55:幾多という掌が、明確な殺意を


「…先生、何故兄を殺す必要があるんです。…それもまさかフェレス卿の命令だというんですか」

雪男くんの台詞に、現状を推測してみる。

もしかして、ネイガウス先生は屋上におびき寄せる前に燐くんに手を出しちゃったのでは?
それが雪男くんに見つかってしまって、仕方なく屋上へと誘導した……とか。その様子なら燐くんも後から来るだろう。

雪男くんの問いに答えないままブツブツと召喚の言葉を呟いているネイガウス先生を見下ろす。

「行け!」
「!」

その言葉の後に両腕に描かれた大量の魔法円から、大量の人の手首から先が飛び出してきた。ぐろい。
雪男くんはそれらを冷静に銃弾で落としていく。順調かと思ったとき、一体が雪男くんの足を捉えた。バランスを崩して倒れたところをすかさず悪魔が群がってゆく。
迅速な判断でベルトに手を伸ばし、聖水のボトルを取り上げてそれのボタンを押した。聖水が散布され、悪魔は消える。

しかし、ネイガウス先生にとってそれはただの前菜に過ぎなかった。ようやっと起き上がった雪男くんに、遅いと言葉を浴びせかける。
彼の足元には、大きくて細やかな魔法円が広がっていた。

突然、コンパスの針を自らの腕に突き刺した。そのままガリガリと音を立てて手の方へと皮膚を切り裂く。

赤黒い血が、魔法円へと落ちた。

「“視よ、此に在り。屍體のある所には鷲も亦あつまらん!”」

まるで、映画のワンシーンを見ているような心地がしてきた。
だって、あまりにも現実味がなさすぎる。こんな世界、知らない。

だけど、鼻先に届くこの鉄の臭いが私にこれは現実だと教えている。

「…ククク。…コイツはな、私の持ち駒の中でも最上級の屍番犬だ…!」

赤子の泣き声にも似た雄叫びを上げながら、魔法円から現れたのは―――巨大な、屍番犬。ひどい異臭と咆哮が、脳髄を揺さぶる。
屍番犬は巨躯から伸びた手を振りかざし、雪男くんの身体をなぎ払った。コンクリートの上を滑り塀へとぶち当たる雪男くんを見て、ネイガウス先生は不気味に笑う。
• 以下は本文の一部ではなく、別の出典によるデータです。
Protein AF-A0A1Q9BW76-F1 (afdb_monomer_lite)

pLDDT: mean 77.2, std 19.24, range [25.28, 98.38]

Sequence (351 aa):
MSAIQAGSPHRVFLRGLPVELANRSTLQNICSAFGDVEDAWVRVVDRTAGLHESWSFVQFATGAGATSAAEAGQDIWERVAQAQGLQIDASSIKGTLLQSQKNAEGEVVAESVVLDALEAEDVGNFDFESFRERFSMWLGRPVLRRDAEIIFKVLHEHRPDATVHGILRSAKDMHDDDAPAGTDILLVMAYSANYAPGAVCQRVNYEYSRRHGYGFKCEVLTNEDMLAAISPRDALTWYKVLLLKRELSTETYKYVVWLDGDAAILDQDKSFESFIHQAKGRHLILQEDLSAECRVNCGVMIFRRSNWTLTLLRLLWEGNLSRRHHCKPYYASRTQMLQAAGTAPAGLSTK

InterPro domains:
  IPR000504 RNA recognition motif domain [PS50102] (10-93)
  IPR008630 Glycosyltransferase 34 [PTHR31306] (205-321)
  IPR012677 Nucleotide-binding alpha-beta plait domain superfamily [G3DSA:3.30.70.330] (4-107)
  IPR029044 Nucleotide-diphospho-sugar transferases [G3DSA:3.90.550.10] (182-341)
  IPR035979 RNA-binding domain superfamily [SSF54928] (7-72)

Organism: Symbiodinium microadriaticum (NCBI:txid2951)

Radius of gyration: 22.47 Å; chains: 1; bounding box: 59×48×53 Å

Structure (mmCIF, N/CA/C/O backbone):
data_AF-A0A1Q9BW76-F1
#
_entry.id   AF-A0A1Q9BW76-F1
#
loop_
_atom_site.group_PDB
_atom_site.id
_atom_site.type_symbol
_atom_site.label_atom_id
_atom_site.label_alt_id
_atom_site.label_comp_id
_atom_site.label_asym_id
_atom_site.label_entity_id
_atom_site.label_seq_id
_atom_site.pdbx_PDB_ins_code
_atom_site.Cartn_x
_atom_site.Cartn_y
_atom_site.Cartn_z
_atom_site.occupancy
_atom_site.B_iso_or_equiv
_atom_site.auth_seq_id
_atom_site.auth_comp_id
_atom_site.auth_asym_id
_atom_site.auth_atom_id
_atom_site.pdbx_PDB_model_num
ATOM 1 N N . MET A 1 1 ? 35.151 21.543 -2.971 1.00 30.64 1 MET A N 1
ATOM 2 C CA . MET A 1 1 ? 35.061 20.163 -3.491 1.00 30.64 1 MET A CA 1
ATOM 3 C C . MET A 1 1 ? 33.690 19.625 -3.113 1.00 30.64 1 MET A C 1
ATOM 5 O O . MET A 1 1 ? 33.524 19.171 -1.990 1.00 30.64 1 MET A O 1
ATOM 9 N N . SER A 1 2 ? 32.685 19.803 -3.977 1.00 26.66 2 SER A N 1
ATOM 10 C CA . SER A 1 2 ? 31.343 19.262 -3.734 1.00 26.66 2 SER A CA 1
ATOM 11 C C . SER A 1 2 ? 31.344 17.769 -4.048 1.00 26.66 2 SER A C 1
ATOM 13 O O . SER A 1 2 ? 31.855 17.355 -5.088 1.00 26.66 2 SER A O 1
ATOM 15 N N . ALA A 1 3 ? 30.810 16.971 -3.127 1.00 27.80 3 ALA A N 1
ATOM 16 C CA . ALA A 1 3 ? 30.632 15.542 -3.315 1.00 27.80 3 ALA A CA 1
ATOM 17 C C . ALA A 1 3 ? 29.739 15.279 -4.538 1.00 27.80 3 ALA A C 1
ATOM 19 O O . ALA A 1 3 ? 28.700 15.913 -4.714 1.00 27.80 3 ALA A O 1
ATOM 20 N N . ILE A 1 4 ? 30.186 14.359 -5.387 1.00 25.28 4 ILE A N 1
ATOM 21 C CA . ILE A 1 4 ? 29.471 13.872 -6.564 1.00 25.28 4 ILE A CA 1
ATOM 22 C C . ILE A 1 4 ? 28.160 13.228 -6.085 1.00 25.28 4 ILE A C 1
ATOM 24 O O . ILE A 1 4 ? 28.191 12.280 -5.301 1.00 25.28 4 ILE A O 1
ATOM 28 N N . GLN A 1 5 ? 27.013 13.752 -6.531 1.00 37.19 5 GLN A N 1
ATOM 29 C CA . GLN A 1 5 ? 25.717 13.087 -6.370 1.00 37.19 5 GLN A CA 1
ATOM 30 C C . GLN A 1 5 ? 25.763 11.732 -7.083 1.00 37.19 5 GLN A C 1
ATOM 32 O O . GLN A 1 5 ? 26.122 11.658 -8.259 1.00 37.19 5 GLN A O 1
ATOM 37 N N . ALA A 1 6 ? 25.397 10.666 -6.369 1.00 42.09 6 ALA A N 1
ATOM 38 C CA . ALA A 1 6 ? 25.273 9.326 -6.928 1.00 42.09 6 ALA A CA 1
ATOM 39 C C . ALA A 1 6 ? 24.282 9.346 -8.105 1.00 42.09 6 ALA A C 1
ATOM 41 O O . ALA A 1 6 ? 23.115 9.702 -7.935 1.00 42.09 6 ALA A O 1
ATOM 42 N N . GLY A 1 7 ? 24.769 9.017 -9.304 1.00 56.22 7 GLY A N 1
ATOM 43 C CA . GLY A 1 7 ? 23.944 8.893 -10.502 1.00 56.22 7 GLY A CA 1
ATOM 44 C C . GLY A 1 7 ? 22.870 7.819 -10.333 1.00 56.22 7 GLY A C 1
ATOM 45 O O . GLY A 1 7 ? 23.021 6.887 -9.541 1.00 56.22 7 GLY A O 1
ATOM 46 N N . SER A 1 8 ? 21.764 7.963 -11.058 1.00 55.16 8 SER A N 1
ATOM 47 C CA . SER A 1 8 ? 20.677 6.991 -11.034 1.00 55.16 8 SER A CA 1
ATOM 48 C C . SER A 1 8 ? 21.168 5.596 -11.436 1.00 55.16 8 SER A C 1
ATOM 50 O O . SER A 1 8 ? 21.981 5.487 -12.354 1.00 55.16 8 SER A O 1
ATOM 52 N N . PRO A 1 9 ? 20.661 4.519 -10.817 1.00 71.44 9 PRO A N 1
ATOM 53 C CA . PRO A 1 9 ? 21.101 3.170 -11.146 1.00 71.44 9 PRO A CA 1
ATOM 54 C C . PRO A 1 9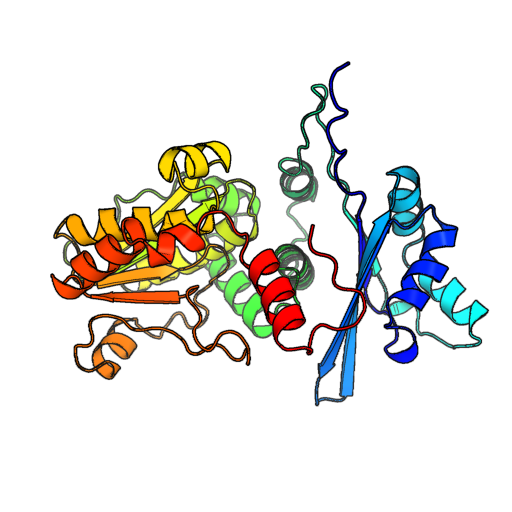 ? 20.678 2.785 -12.573 1.00 71.44 9 PRO A C 1
ATOM 56 O O . PRO A 1 9 ? 19.504 2.894 -12.931 1.00 71.44 9 PRO A O 1
ATOM 59 N N . HIS A 1 10 ? 21.624 2.296 -13.379 1.00 88.00 10 HIS A N 1
ATOM 60 C CA . HIS A 1 10 ? 21.377 1.826 -14.745 1.00 88.00 10 HIS A CA 1
ATOM 61 C C . HIS A 1 10 ? 20.973 0.346 -14.722 1.00 88.00 10 HIS A C 1
ATOM 63 O O . HIS A 1 10 ? 21.835 -0.530 -14.689 1.00 88.00 10 HIS A O 1
ATOM 69 N N . ARG A 1 11 ? 19.669 0.044 -14.670 1.00 87.25 11 ARG A N 1
ATOM 70 C CA . ARG A 1 11 ? 19.169 -1.330 -14.474 1.00 87.25 11 ARG A CA 1
ATOM 71 C C . ARG A 1 11 ? 18.524 -1.915 -15.729 1.00 87.25 11 ARG A C 1
ATOM 73 O O . ARG A 1 11 ? 17.868 -1.218 -16.494 1.00 87.25 11 ARG A O 1
ATOM 80 N N . VAL A 1 12 ? 18.669 -3.224 -15.901 1.00 85.50 12 VAL A N 1
ATOM 81 C CA . VAL A 1 12 ? 18.027 -4.010 -16.963 1.00 85.50 12 VAL A CA 1
ATOM 82 C C . VAL A 1 12 ? 17.241 -5.146 -16.328 1.00 85.50 12 VAL A C 1
ATOM 84 O O . VAL A 1 12 ? 17.756 -5.831 -15.441 1.00 85.50 12 VAL A O 1
ATOM 87 N N . PHE A 1 13 ? 15.994 -5.331 -16.765 1.00 84.69 13 PHE A N 1
ATOM 88 C CA . PHE A 1 13 ? 15.166 -6.467 -16.373 1.00 84.69 13 PHE A CA 1
ATOM 89 C C . PHE A 1 13 ? 15.250 -7.562 -17.435 1.0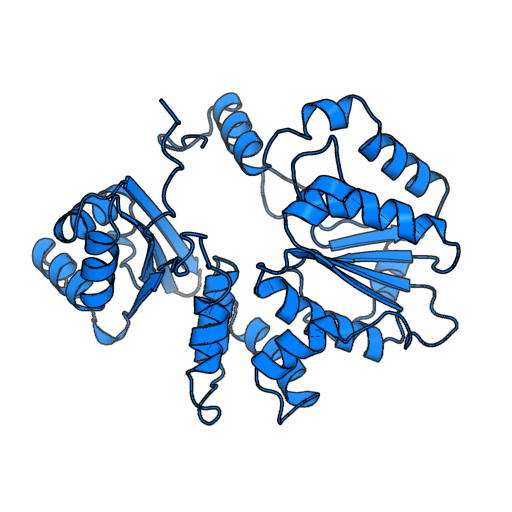0 84.69 13 PHE A C 1
ATOM 91 O O . PHE A 1 13 ? 15.068 -7.319 -18.629 1.00 84.69 13 PHE A O 1
ATOM 98 N N . LEU A 1 14 ? 15.528 -8.773 -16.972 1.00 82.81 14 LEU A N 1
ATOM 99 C CA . LEU A 1 14 ? 15.807 -9.942 -17.786 1.00 82.81 14 LEU A CA 1
ATOM 100 C C . LEU A 1 14 ? 14.862 -11.072 -17.364 1.00 82.81 14 LEU A C 1
ATOM 102 O O . LEU A 1 14 ? 14.871 -11.504 -16.207 1.00 82.81 14 LEU A O 1
ATOM 106 N N . ARG A 1 15 ? 14.030 -11.550 -18.293 1.00 78.12 15 ARG A N 1
ATOM 107 C CA . ARG A 1 15 ? 13.020 -12.593 -18.052 1.00 78.12 15 ARG A CA 1
ATOM 108 C C . ARG A 1 15 ? 13.410 -13.900 -18.740 1.00 78.12 15 ARG A C 1
ATOM 110 O O . ARG A 1 15 ? 14.184 -13.877 -19.687 1.00 78.12 15 ARG A O 1
ATOM 117 N N . GLY A 1 16 ? 12.854 -15.022 -18.283 1.00 78.38 16 GLY A N 1
ATOM 118 C CA . GLY A 1 16 ? 13.006 -16.310 -18.971 1.00 78.38 16 GLY A CA 1
ATOM 119 C C . GLY A 1 16 ? 14.390 -16.938 -18.815 1.00 78.38 16 GLY A C 1
ATOM 120 O O . GLY A 1 16 ? 14.782 -17.763 -19.630 1.00 78.38 16 GLY A O 1
ATOM 121 N N . LEU A 1 17 ? 15.134 -16.552 -17.777 1.00 76.50 17 LEU A N 1
ATOM 122 C CA . LEU A 1 17 ? 16.426 -17.156 -17.473 1.00 76.50 17 LEU A CA 1
ATOM 123 C C . LEU A 1 17 ? 16.195 -18.646 -17.123 1.00 76.50 17 LEU A C 1
ATOM 125 O O . LEU A 1 17 ? 15.382 -18.943 -16.238 1.00 76.50 17 LEU A O 1
ATOM 129 N N . PRO A 1 18 ? 16.847 -19.604 -17.802 1.00 78.75 18 PRO A N 1
ATOM 130 C CA . PRO A 1 18 ? 16.723 -21.011 -17.433 1.00 78.75 18 PRO A CA 1
ATOM 131 C C . PRO A 1 18 ? 17.132 -21.224 -15.977 1.00 78.75 18 PRO A C 1
ATOM 133 O O . PRO A 1 18 ? 18.048 -20.562 -15.483 1.00 78.75 18 PRO A O 1
ATOM 136 N N . VAL A 1 19 ? 16.447 -22.122 -15.270 1.00 79.19 19 VAL A N 1
ATOM 137 C CA . VAL A 1 19 ? 16.668 -22.350 -13.830 1.00 79.19 19 VAL A CA 1
ATOM 138 C C . VAL A 1 19 ? 18.111 -22.753 -13.547 1.00 79.19 19 VAL A C 1
ATOM 140 O O . VAL A 1 19 ? 18.692 -22.337 -12.548 1.00 79.19 19 VAL A O 1
ATOM 143 N N . GLU A 1 20 ? 18.715 -23.499 -14.464 1.00 80.50 20 GLU A N 1
ATOM 144 C CA . GLU A 1 20 ? 20.098 -23.964 -14.408 1.00 80.50 20 GLU A CA 1
ATOM 145 C C . GLU A 1 20 ? 21.093 -22.796 -14.434 1.00 80.50 20 GLU A C 1
ATOM 147 O O . GLU A 1 20 ? 22.194 -22.881 -13.891 1.00 80.50 20 GLU A O 1
ATOM 152 N N . LEU A 1 21 ? 20.687 -21.678 -15.036 1.00 76.00 21 LEU A N 1
ATOM 153 C CA . LEU A 1 21 ? 21.475 -20.459 -15.179 1.00 76.00 21 LEU A CA 1
ATOM 154 C C . LEU A 1 21 ? 21.073 -19.386 -14.163 1.00 76.00 21 LEU A C 1
ATOM 156 O O . LEU A 1 21 ? 21.686 -18.318 -14.111 1.00 76.00 21 LEU A O 1
ATOM 160 N N . ALA A 1 22 ? 20.068 -19.666 -13.331 1.00 81.50 22 ALA A N 1
ATOM 161 C CA . ALA A 1 22 ? 19.457 -18.711 -12.429 1.00 81.50 22 ALA A CA 1
ATOM 162 C C . ALA A 1 22 ? 20.263 -18.479 -11.140 1.00 81.50 22 ALA A C 1
ATOM 164 O O . ALA A 1 22 ? 19.748 -18.556 -10.024 1.00 81.50 22 ALA A O 1
ATOM 165 N N . ASN A 1 23 ? 21.540 -18.135 -11.298 1.00 87.62 23 ASN A N 1
ATOM 166 C CA . ASN A 1 23 ? 22.409 -17.697 -10.218 1.00 87.62 23 ASN A CA 1
ATOM 167 C C . ASN A 1 23 ? 23.085 -16.356 -10.552 1.00 87.62 23 ASN A C 1
ATOM 169 O O . ASN A 1 23 ? 23.303 -15.997 -11.710 1.00 87.62 23 ASN A O 1
ATOM 173 N N . ARG A 1 24 ? 23.414 -15.607 -9.496 1.00 88.44 24 ARG A N 1
ATOM 174 C CA . ARG A 1 24 ? 23.959 -14.246 -9.584 1.00 88.44 24 ARG A CA 1
ATOM 175 C C . ARG A 1 24 ? 25.261 -14.178 -10.383 1.00 88.44 24 ARG A C 1
ATOM 177 O O . ARG A 1 24 ? 25.394 -13.301 -11.227 1.00 88.44 24 ARG A O 1
ATOM 184 N N . SER A 1 25 ? 26.199 -15.090 -10.135 1.00 89.00 25 SER A N 1
ATOM 185 C CA . SER A 1 25 ? 27.525 -15.072 -10.765 1.00 89.00 25 SER A CA 1
ATOM 186 C C . SER A 1 25 ? 27.455 -15.341 -12.266 1.00 89.00 25 SER A C 1
ATOM 188 O O . SER A 1 25 ? 28.106 -14.650 -13.043 1.00 89.00 25 SER A O 1
ATOM 190 N N . THR A 1 26 ? 26.624 -16.296 -12.685 1.00 85.94 26 THR A N 1
ATOM 191 C CA . THR A 1 26 ? 26.348 -16.558 -14.100 1.00 85.94 26 THR A CA 1
ATOM 192 C C . THR A 1 26 ? 25.786 -15.309 -14.765 1.00 85.94 26 THR A C 1
ATOM 194 O O . THR A 1 26 ? 26.327 -14.877 -15.780 1.00 85.94 26 THR A O 1
ATOM 197 N N . LEU A 1 27 ? 24.780 -14.672 -14.159 1.00 88.62 27 LEU A N 1
ATOM 198 C CA . LEU A 1 27 ? 24.181 -13.465 -14.722 1.00 88.62 27 LEU A CA 1
ATOM 199 C C . LEU A 1 27 ? 25.171 -12.295 -14.824 1.00 88.62 27 LEU A C 1
ATOM 201 O O . LEU A 1 27 ? 25.184 -11.603 -15.836 1.00 88.62 27 LEU A O 1
ATOM 205 N N . GLN A 1 28 ? 26.025 -12.099 -13.814 1.00 92.38 28 GLN A N 1
ATOM 206 C CA . GLN A 1 28 ? 27.088 -11.089 -13.861 1.00 92.38 28 GLN A CA 1
ATOM 207 C C . GLN A 1 28 ? 28.040 -11.351 -15.024 1.00 92.38 28 GLN A C 1
ATOM 209 O O . GLN A 1 28 ? 28.235 -10.465 -15.844 1.00 92.38 28 GLN A O 1
ATOM 214 N N . ASN A 1 29 ? 28.558 -12.575 -15.141 1.00 88.88 29 ASN A N 1
ATOM 215 C CA . ASN A 1 29 ? 29.505 -12.940 -16.194 1.00 88.88 29 ASN A CA 1
ATOM 216 C C . ASN A 1 29 ? 28.921 -12.744 -17.599 1.00 88.88 29 ASN A C 1
ATOM 218 O O . ASN A 1 29 ? 29.605 -12.240 -18.485 1.00 88.88 29 ASN A O 1
ATOM 222 N N . ILE A 1 30 ? 27.657 -13.130 -17.797 1.00 87.06 30 ILE A N 1
ATOM 223 C CA . ILE A 1 30 ? 26.947 -12.942 -19.068 1.00 87.06 30 ILE A CA 1
ATOM 224 C C . ILE A 1 30 ? 26.818 -11.454 -19.373 1.00 87.06 30 ILE A C 1
ATOM 226 O O . ILE A 1 30 ? 27.171 -10.998 -20.460 1.00 87.06 30 ILE A O 1
ATOM 230 N N . CYS A 1 31 ? 26.324 -10.687 -18.403 1.00 90.81 31 CYS A N 1
ATOM 231 C CA . CYS A 1 31 ? 26.029 -9.285 -18.624 1.00 90.81 31 CYS A CA 1
ATOM 232 C C . CYS A 1 31 ? 27.281 -8.404 -18.696 1.00 90.81 31 CYS A C 1
ATOM 234 O O . CYS A 1 31 ? 27.226 -7.346 -19.317 1.00 90.81 31 CYS A O 1
ATOM 236 N N . SER A 1 32 ? 28.426 -8.858 -18.177 1.00 92.88 32 SER A N 1
ATOM 237 C CA . SER A 1 32 ? 29.717 -8.177 -18.333 1.00 92.88 32 SER A CA 1
ATOM 238 C C . SER A 1 32 ? 30.139 -7.993 -19.794 1.00 92.88 32 SER A C 1
ATOM 240 O O . SER A 1 32 ? 30.930 -7.100 -20.084 1.00 92.88 32 SER A O 1
ATOM 242 N N . ALA A 1 33 ? 29.588 -8.775 -20.730 1.00 91.25 33 ALA A N 1
ATOM 243 C CA . ALA A 1 33 ? 29.816 -8.577 -22.162 1.00 91.25 33 ALA A CA 1
ATOM 244 C C . ALA A 1 33 ? 29.223 -7.260 -22.702 1.00 91.25 33 ALA A C 1
ATOM 246 O O . ALA A 1 33 ? 29.654 -6.786 -23.752 1.00 91.25 33 ALA A O 1
ATOM 247 N N . PHE A 1 34 ? 28.251 -6.670 -21.999 1.00 91.25 34 PHE A N 1
ATOM 248 C CA . PHE A 1 34 ? 27.590 -5.424 -22.399 1.00 91.25 34 PHE A CA 1
ATOM 249 C C . PHE A 1 34 ? 28.145 -4.201 -21.660 1.00 91.25 34 PHE A C 1
ATOM 251 O O . PHE A 1 34 ? 28.012 -3.084 -22.149 1.00 91.25 34 PHE A O 1
ATOM 258 N N . GLY A 1 35 ? 28.802 -4.396 -20.513 1.00 93.88 35 GLY A N 1
ATOM 259 C CA . GLY A 1 35 ? 29.463 -3.347 -19.737 1.00 93.88 35 GLY A CA 1
ATOM 260 C C . GLY A 1 35 ? 29.737 -3.780 -18.297 1.00 93.88 35 GLY A C 1
ATOM 261 O O . GLY A 1 35 ? 29.344 -4.869 -17.885 1.00 93.88 35 GLY A O 1
ATOM 262 N N . ASP A 1 36 ? 30.381 -2.917 -17.511 1.00 94.44 36 ASP A N 1
ATOM 263 C CA . ASP A 1 36 ? 30.688 -3.214 -16.108 1.00 94.44 36 ASP A CA 1
ATOM 264 C C . ASP A 1 36 ? 29.402 -3.399 -15.289 1.00 94.44 36 ASP A C 1
ATOM 266 O O . ASP A 1 36 ? 28.577 -2.487 -15.181 1.00 94.44 36 ASP A O 1
ATOM 270 N N . VAL A 1 37 ? 29.232 -4.588 -14.710 1.00 94.38 37 VAL A N 1
ATOM 271 C CA . VAL A 1 37 ? 28.081 -4.949 -13.873 1.00 94.38 37 VAL A CA 1
ATOM 272 C C . VAL A 1 37 ? 28.410 -4.650 -12.412 1.00 94.38 37 VAL A C 1
ATOM 274 O O . VAL A 1 37 ? 29.321 -5.244 -11.842 1.00 94.38 37 VAL A O 1
ATOM 277 N N . GLU A 1 38 ? 27.647 -3.758 -11.785 1.00 93.19 38 GLU A N 1
ATOM 278 C CA . GLU A 1 38 ? 27.771 -3.448 -10.357 1.00 93.19 38 GLU A CA 1
ATOM 279 C C . GLU A 1 38 ? 27.062 -4.484 -9.485 1.00 93.19 38 GLU A C 1
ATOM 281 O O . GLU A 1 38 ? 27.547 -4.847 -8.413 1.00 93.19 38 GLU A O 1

雪男くんを、殺してしまうのではなかろうかと嫌な予感がした。

刹那、見覚えのある刀が屍番犬の身体へと突き刺さった。
それを起源とし、屍番犬が青い炎に包まれる。苦しげな悲鳴を上げながら悶える屍番犬。

その上空から、悪魔の姿と化した燐くんが現れた。耳がエルフのように尖り、身体には真っ青な炎を纏っていた。



やっぱり、来ちゃったみたいだ。主役の登場に、手のひらが汗ばんできた。
映画のような興奮なんかではない。―――ただの、緊張だ。



「てめェやっぱし敵か…!!」
「悪魔め…!」

ネイガウス先生は憎らしげにそう呟いて、聖水のボトルのボタンを押した。軽い音を立てて聖水が撒き散らされる。
人間ではない彼にとって、これはおそらく痛い攻撃なのだろう。人間には、分からないが。

真っ向からそれを浴びた燐くんは、目元を押さえながら地面へ倒れこむ。少しばかり顔が焼け爛れたように見えた。

「人の皮を被っていても聖水が効くようだな。やはり本性は隠しきれないというわけだ」
「聖水…?」

何が自分を攻撃したか理解していないようだった。悪魔として攻撃を受けるのは、初めてなのだろうか。

それでも悪魔の回復能力で元に戻ってゆく燐くんを見て、見計らったようにネイガウス先生は屍番犬へと視線を移した。

「化け物め…!」

途端に屍番犬は燐くんに喰らいついた。幾多もある手で燐くんの身体を握り潰そうとする。メキメキと骨の軋む音が聴こえてきた。

やっと、やっと燐くんは本気になってくれるだろうか。もう、見たくない。

携帯を開こうとしたが、視界の隅で黒いコートが蠢いた。見てみれば、雪男くんが魔法円へと駆けていた。彼が足を滑らせれば、チョークで描かれた魔法円の一部が掠れる。
なるほど。魔法円が崩壊すれば、使い魔も消失する。

燐くんを捕らえていた屍番犬は、煙となって消えてしまった。